The second part includes
a catalogue raisonné of Oppler's oil paintings, the
third part a catalogue raisonné of his graphic work.
In supplementary reproductions, studies and sketches
are enlisted for comparison, but also photographs of
subjects, and to a modest extent comparable works by
colleagues and contemporaries as well, insofar as the
author has incorporated them into his work for a
critique of style. In both catalogues, Jochen Bruns
has written detailed descriptions of content and form,
indicated which works are housed in public collections,
and provided special literary references, etc. In
particular, the description and evaluation of individual
states is of great interest for the understanding of the
development of the works, and enables surprising insights.
Jochen Bruns gave precedence to the actual catalogue indexes,
structured according to content, whereby the user can access
single works and go directly to their descriptions and
illustrations. Apart from that, Windows users can also take advantage
of using the original data bank itself, which offers extensive
additional possibilities for research (such as the grouping together
of illustrations according to subject, person, artistic technique etc.)
as well as bringing up the illustrations to full-screen format
by mouseclick. This original data bank is not accessible to Macintosh-users.
To take advantage of programming in HTML, the internationally standardized and
guaranteed readable format, also for the Internet, some of these supplementary
features had to be abandoned in the HTML-version.
Unfortunately,
Jochen Bruns died much too early and without the
satisfaction of finding an appropriate form of publication
for his remarkable contribution to research. Also this
was an additional obligation of this project. His family
graciously transferred all of Bruns' research documentation
to the German Dance Archive in Cologne, where it will be
available for future research, especially the documentation
on the extensive drawing oeuvre. For this posthumous
publication the entire work was examined, edited and
supplemented. Nevertheless, an attempt was also made
not to intrude on the intentions of the author, and to
carry out and present his work, in the new form, as
closely as possible to that of the book format which
he had imagined (which was extremely taxing).
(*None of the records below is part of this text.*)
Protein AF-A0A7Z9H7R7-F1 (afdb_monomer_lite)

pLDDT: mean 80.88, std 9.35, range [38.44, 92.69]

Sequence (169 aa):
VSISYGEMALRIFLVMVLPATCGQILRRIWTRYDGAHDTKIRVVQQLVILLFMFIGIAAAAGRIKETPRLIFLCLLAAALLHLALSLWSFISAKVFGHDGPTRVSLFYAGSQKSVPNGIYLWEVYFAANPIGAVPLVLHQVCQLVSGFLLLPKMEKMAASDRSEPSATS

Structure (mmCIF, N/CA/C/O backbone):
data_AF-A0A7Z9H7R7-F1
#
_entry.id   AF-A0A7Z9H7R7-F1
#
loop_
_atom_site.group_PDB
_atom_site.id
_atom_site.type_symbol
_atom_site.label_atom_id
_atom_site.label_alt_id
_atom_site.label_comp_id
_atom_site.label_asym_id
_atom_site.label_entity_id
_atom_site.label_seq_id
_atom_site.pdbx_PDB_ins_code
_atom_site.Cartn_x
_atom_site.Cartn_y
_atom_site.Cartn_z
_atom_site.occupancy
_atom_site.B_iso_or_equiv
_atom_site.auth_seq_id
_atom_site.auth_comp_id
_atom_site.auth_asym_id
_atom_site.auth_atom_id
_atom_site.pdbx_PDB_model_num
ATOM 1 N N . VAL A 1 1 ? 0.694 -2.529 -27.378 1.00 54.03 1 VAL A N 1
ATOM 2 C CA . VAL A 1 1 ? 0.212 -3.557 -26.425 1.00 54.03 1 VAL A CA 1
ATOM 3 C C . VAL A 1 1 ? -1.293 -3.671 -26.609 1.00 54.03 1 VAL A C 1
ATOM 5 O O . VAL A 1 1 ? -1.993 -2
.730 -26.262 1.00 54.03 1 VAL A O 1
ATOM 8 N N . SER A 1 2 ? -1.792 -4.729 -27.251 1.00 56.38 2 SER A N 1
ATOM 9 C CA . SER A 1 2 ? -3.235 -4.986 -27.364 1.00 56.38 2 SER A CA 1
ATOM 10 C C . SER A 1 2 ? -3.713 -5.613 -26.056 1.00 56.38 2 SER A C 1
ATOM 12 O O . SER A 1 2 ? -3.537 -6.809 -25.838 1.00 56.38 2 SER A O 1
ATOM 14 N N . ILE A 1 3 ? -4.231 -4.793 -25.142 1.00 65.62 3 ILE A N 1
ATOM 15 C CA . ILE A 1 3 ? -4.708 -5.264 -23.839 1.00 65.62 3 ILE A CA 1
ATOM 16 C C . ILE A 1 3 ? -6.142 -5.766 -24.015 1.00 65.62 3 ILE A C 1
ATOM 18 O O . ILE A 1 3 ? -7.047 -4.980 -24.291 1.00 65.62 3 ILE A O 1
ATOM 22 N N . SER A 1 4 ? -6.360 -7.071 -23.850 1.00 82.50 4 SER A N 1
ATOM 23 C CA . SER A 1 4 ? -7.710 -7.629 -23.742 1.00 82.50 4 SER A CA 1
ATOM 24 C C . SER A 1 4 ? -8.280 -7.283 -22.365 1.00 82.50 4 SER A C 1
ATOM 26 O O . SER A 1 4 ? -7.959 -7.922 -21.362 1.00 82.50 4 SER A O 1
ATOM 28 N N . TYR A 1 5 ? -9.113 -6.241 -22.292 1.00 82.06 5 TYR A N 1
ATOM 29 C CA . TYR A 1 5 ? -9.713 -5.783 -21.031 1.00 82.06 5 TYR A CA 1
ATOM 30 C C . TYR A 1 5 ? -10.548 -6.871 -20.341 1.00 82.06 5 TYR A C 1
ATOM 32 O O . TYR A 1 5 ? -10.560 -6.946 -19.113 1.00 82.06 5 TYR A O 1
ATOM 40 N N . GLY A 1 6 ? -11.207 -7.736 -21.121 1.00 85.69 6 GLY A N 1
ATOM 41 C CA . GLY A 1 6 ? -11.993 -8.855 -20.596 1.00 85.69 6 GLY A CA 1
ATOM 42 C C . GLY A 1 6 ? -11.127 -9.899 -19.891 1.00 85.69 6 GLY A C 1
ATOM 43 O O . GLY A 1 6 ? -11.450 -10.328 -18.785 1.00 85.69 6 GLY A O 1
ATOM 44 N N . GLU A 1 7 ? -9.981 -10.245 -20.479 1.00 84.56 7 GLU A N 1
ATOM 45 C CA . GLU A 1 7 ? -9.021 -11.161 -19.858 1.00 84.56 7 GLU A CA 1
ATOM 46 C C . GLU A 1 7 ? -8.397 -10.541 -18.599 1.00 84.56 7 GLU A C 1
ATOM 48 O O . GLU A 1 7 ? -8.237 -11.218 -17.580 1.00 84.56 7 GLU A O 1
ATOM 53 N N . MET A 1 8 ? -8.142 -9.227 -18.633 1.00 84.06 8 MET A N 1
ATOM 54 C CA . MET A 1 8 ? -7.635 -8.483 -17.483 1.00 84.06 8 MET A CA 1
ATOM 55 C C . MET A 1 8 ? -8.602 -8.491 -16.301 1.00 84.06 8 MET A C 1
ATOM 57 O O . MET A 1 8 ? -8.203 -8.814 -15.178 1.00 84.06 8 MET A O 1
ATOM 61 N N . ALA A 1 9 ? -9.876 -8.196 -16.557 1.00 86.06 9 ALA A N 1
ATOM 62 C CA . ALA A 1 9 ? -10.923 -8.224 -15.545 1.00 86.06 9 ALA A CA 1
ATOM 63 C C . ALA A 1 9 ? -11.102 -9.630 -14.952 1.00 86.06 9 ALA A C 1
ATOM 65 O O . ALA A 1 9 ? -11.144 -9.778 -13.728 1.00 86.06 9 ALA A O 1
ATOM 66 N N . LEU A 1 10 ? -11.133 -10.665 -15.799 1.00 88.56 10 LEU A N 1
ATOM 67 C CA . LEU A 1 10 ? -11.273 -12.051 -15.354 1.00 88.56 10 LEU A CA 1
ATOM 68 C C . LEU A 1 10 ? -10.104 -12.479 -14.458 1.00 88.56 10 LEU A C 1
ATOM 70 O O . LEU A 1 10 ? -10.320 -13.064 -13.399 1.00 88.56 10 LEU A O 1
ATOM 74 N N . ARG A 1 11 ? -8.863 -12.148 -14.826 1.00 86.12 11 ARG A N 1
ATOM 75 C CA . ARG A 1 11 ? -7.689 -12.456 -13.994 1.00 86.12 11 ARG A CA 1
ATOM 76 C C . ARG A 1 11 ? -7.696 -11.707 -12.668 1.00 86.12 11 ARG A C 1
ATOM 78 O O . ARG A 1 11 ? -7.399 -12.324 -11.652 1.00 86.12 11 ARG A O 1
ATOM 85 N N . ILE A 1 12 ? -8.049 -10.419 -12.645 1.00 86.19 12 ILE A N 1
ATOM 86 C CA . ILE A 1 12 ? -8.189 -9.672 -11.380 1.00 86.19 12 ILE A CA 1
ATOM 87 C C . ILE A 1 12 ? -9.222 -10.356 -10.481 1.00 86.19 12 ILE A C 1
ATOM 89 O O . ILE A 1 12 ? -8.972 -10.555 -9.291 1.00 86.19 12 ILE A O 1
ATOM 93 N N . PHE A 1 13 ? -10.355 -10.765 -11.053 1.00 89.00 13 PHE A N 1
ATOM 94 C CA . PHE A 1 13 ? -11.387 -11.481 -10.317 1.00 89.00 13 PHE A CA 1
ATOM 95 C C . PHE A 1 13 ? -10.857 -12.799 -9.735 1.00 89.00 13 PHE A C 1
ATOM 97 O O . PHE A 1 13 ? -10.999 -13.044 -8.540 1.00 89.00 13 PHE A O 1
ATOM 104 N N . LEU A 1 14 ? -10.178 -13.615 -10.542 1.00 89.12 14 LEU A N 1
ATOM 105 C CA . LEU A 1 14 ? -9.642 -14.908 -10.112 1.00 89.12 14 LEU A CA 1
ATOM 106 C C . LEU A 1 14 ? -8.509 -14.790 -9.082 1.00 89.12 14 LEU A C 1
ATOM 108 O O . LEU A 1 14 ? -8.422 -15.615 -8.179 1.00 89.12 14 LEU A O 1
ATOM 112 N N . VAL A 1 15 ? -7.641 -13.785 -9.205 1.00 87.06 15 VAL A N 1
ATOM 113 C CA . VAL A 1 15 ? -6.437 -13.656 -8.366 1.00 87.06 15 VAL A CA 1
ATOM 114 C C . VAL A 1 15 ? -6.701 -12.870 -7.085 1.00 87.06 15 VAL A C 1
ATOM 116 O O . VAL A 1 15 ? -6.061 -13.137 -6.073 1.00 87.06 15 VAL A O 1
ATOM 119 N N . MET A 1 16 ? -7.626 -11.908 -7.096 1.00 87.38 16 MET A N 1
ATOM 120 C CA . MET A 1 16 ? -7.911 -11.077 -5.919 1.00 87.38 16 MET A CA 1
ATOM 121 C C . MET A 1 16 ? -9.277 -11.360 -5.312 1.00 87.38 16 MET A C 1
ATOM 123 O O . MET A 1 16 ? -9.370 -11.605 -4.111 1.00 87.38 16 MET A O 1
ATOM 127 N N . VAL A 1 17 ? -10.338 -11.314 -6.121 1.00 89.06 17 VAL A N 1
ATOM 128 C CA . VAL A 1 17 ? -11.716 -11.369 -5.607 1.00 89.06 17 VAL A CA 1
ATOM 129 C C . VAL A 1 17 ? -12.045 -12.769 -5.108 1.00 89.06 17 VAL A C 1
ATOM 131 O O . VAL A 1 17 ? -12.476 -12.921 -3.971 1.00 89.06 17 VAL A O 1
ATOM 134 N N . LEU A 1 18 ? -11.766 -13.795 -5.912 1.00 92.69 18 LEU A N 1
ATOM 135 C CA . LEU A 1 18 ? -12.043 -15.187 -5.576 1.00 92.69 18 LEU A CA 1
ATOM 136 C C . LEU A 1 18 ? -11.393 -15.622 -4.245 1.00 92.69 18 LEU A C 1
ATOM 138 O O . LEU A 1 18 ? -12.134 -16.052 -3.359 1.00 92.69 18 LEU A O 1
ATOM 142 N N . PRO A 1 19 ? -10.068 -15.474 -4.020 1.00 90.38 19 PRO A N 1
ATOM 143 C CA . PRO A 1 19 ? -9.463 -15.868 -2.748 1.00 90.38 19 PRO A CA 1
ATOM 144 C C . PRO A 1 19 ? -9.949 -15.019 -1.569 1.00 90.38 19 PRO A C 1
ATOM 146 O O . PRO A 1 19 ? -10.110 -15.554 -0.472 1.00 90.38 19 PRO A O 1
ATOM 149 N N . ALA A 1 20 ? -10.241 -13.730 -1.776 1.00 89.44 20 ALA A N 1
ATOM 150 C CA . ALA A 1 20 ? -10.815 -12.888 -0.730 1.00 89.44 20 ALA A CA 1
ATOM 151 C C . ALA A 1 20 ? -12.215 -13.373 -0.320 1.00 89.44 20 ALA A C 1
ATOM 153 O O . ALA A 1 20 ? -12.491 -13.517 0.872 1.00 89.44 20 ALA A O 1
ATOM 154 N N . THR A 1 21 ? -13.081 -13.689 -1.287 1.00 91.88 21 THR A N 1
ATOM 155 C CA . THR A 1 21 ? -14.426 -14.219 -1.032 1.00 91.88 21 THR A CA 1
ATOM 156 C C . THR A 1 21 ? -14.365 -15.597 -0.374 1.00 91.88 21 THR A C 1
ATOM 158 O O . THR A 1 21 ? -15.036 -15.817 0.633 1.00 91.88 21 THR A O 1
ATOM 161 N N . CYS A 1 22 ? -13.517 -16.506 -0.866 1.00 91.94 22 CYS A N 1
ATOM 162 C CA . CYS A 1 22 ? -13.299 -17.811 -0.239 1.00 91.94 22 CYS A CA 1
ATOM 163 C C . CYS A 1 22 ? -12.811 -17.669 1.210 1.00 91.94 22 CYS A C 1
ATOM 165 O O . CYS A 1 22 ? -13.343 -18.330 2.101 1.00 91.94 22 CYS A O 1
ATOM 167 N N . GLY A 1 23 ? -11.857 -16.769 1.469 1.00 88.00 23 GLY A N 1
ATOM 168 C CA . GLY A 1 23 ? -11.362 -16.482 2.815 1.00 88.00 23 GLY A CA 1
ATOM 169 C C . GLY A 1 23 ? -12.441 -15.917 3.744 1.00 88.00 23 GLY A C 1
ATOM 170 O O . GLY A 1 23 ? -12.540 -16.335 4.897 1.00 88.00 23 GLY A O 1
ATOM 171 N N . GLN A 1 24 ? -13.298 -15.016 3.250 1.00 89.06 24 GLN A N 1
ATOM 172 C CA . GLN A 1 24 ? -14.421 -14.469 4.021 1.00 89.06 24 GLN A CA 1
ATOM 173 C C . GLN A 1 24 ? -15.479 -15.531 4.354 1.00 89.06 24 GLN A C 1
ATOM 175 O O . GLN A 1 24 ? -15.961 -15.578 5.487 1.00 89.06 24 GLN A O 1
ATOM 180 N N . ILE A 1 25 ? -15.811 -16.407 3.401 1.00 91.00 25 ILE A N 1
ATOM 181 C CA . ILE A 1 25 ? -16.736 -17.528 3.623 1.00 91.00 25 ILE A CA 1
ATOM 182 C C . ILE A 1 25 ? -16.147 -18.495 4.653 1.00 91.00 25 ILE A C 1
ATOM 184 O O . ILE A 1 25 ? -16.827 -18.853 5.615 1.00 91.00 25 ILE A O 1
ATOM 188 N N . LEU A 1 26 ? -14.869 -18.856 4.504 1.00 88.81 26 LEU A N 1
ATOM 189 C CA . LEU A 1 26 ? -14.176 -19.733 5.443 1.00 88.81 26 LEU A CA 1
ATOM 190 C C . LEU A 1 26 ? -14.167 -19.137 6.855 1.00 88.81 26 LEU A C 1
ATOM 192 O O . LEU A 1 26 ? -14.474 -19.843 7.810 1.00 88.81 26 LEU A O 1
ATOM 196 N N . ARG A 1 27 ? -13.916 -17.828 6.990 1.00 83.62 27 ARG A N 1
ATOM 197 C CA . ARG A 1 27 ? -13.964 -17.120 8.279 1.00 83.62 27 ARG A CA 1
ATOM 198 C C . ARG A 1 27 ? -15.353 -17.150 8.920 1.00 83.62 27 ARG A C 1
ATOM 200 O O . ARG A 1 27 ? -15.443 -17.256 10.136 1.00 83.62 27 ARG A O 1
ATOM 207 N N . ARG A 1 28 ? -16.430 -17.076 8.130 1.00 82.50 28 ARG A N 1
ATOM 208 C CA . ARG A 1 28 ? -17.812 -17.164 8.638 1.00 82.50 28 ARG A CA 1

Understandably,
for reasons of expense and because of the wealth of material,
it was possible for Jochen Bruns in his travels to make
high-quality reproductions only in exceptional cases;
the editor, as well, could replace only a modest number
of illustrations with professional reproductions. Likewise,
the image quality in the case of very soft etchings is often
not that which would be technically possible in isolated instances.
Nevertheless, it is always sufficient for clear identification -
surely the main consideration of museums, art dealers
and collectors.
One of the few deeper
intrusions into Jochen Bruns' existing work had to
do with the circumstance that the author, in cases
of museum ownership, singled out only the artist's
proofs or the published edition of a graphic work.
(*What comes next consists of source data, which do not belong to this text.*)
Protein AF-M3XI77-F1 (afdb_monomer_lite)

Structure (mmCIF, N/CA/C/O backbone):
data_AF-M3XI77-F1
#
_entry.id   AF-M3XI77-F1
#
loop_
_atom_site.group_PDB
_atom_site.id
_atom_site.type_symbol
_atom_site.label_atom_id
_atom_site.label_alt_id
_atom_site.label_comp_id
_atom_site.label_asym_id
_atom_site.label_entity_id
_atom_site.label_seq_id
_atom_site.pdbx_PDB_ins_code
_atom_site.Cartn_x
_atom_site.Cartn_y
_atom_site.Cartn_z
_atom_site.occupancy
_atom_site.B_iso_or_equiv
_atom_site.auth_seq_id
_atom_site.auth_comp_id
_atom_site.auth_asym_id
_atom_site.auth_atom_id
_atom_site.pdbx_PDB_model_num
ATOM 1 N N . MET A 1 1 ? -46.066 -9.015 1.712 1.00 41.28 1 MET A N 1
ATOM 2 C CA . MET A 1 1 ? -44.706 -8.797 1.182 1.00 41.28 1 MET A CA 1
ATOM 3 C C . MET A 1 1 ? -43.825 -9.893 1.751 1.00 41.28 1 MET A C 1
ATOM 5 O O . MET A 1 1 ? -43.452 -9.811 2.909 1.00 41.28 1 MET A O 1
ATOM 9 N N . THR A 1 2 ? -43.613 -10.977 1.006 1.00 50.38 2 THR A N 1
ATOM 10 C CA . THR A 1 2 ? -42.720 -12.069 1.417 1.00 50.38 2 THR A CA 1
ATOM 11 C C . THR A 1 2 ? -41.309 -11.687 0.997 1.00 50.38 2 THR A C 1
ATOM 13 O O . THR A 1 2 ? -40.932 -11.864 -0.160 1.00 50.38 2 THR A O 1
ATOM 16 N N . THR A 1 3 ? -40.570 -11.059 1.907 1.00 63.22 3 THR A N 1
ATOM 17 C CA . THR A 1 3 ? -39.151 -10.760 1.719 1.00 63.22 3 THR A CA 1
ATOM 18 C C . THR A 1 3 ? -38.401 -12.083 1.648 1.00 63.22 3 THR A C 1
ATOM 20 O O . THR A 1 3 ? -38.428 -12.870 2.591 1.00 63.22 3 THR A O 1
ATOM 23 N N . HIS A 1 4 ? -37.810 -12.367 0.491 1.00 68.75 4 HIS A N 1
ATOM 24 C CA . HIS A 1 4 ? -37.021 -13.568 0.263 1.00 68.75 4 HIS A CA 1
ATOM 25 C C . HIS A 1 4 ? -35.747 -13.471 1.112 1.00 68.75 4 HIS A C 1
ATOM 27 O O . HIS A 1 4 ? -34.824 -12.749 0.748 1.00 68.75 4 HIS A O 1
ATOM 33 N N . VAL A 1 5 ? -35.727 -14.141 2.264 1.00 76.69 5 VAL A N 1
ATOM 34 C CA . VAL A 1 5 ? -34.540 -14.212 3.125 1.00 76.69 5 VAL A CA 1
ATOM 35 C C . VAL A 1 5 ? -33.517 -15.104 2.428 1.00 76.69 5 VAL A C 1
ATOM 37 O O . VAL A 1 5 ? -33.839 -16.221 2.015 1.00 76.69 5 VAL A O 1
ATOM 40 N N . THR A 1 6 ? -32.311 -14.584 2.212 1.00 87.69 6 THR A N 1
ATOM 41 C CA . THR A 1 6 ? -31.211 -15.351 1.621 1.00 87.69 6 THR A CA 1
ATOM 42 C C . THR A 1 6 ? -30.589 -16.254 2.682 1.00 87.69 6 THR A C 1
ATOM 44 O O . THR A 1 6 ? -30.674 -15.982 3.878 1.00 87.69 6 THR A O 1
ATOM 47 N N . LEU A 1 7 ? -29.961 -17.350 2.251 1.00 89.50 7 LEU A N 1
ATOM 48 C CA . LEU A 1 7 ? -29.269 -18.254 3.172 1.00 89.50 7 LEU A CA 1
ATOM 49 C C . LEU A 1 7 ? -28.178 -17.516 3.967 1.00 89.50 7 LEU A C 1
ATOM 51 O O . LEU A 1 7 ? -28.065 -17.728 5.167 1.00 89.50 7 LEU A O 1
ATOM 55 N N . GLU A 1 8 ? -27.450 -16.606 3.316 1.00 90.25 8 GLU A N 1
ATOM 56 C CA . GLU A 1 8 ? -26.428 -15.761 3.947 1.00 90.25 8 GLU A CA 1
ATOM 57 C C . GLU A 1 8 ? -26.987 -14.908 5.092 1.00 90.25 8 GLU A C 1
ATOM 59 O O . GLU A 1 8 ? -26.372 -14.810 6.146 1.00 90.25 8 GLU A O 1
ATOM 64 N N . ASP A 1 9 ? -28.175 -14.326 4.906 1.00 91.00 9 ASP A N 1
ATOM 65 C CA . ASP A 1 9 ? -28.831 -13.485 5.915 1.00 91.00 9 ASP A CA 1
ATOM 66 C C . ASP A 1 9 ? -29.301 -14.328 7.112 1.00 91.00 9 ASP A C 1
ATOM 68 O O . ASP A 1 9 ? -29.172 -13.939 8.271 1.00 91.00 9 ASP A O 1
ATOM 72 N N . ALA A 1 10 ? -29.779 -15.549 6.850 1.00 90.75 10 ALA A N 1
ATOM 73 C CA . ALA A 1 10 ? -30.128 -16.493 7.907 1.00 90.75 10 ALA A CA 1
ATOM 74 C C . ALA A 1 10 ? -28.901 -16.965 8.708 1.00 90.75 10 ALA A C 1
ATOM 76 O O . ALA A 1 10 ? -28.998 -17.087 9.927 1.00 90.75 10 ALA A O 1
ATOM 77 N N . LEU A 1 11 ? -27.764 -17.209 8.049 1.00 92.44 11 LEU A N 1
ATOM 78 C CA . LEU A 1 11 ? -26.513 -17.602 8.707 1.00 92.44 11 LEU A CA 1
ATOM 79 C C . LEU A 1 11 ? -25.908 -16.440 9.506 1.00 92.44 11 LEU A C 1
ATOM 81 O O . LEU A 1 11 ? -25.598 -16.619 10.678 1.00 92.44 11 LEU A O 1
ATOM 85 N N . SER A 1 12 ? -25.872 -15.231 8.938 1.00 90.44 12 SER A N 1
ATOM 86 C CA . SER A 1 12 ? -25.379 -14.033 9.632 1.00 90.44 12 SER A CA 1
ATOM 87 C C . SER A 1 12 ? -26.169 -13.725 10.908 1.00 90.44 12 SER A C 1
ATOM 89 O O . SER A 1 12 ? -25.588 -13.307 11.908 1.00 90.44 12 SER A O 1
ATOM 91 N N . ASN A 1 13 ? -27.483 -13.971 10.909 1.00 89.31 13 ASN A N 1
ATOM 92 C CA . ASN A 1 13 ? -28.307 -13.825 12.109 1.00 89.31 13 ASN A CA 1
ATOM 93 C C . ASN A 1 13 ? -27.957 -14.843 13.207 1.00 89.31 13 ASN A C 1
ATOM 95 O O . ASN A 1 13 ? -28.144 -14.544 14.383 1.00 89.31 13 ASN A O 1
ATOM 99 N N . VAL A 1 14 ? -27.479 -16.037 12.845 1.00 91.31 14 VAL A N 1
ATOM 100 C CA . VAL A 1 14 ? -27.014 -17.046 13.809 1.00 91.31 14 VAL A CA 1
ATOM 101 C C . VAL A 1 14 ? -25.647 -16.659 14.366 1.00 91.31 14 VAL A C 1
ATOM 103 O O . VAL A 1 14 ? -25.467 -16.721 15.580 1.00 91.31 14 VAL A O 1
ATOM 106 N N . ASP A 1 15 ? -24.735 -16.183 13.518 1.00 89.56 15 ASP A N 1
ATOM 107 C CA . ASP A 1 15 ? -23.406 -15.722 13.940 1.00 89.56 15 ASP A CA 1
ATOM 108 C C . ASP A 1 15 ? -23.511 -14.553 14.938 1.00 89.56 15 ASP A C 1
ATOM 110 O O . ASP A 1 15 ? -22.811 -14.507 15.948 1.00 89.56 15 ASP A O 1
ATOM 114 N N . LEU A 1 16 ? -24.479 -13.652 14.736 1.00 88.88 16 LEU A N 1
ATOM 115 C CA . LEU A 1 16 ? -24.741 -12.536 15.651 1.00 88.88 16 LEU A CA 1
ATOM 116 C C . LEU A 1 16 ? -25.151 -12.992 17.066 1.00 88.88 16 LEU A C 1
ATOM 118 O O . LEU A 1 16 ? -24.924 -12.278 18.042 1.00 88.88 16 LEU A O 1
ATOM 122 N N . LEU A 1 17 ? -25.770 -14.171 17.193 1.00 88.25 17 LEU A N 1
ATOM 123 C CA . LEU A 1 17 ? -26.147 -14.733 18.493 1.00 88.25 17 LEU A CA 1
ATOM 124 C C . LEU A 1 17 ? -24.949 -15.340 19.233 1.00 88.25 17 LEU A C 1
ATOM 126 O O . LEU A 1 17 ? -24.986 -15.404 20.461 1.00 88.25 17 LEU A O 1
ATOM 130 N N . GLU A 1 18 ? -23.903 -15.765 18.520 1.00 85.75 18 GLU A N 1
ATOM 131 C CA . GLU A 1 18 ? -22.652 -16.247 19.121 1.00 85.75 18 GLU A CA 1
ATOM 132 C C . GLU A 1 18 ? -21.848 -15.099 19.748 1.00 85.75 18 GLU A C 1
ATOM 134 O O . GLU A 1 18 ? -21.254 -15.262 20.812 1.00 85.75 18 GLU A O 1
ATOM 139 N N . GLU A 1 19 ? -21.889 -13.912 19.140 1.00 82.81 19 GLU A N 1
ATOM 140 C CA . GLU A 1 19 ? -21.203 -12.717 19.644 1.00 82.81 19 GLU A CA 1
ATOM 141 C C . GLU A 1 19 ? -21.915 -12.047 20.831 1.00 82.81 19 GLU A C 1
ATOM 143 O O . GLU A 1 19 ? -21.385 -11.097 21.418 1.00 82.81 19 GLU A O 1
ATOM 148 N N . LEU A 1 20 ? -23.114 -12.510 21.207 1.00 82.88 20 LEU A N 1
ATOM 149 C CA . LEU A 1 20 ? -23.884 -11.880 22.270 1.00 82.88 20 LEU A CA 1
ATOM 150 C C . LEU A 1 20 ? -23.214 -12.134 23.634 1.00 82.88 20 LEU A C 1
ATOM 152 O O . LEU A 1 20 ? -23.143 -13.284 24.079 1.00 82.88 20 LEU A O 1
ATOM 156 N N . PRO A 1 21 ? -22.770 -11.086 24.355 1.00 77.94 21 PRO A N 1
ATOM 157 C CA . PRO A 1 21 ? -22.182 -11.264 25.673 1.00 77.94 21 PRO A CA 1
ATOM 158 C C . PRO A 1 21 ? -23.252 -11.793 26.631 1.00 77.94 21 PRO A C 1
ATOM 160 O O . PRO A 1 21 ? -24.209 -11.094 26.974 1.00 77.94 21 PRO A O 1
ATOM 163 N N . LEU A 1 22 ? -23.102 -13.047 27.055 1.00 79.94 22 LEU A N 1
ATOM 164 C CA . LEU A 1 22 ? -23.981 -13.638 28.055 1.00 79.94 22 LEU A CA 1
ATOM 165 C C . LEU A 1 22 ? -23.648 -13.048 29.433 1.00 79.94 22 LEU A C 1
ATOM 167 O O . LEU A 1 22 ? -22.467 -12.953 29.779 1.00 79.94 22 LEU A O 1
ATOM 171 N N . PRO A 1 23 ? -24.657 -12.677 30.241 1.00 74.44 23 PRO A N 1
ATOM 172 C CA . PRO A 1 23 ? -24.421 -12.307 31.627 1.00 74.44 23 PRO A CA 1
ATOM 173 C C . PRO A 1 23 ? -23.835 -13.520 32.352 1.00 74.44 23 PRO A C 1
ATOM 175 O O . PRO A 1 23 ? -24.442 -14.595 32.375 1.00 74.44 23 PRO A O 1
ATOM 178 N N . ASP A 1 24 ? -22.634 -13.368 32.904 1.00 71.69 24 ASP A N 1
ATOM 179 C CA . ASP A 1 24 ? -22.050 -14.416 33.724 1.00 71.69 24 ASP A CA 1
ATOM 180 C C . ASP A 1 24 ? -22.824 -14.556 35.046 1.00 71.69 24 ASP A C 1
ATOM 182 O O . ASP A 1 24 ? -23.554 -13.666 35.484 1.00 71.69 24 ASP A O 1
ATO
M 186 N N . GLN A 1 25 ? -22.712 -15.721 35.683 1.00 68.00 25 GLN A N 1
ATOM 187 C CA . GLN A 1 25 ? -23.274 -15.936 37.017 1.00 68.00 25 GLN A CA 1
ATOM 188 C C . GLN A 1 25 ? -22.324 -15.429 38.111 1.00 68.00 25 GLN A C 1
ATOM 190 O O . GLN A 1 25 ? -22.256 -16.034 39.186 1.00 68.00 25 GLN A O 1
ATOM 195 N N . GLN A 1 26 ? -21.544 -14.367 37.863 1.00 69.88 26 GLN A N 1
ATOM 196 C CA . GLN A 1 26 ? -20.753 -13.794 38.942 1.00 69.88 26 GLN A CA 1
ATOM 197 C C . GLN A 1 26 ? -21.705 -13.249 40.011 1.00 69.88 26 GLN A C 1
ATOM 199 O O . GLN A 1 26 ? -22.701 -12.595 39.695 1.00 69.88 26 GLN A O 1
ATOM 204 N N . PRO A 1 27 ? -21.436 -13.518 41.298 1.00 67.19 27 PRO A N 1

On this CD-ROM, numerous states now in public collections
have been added to those included in Bruns' original work.
A further extensive change resulted from the taking over of
the Peter Roleff collection by the German Dance Archive in
Cologne, containing the major part of Oppler's artistic estate.
The entire graphic contents were examined and registered,
whereby, at the same time, an index of contents for the
German Dance Archive in Cologne containing more than 300
different original graphic works of art by Oppler was
established, works which are available in the most varied
states in Cologne.
Without the most expressly
gracious project support of the Ministry for City Development,
Culture and Sports of the State of North Rhine-Westphalia,
the publication of this work on CD-Rom would not have been
realizable. Our heartfelt thanks also to the family of Jochen
Bruns who, by transferring all of his documentation, unselfishly
supported this project. A personal inner thanks should at this
point go also to Karl-Heinz King. Finally, Michael Bialowons
and the team at SystemArt are to be thanked for the especially
good and sensitive cooperation in the realization of this CD-ROM.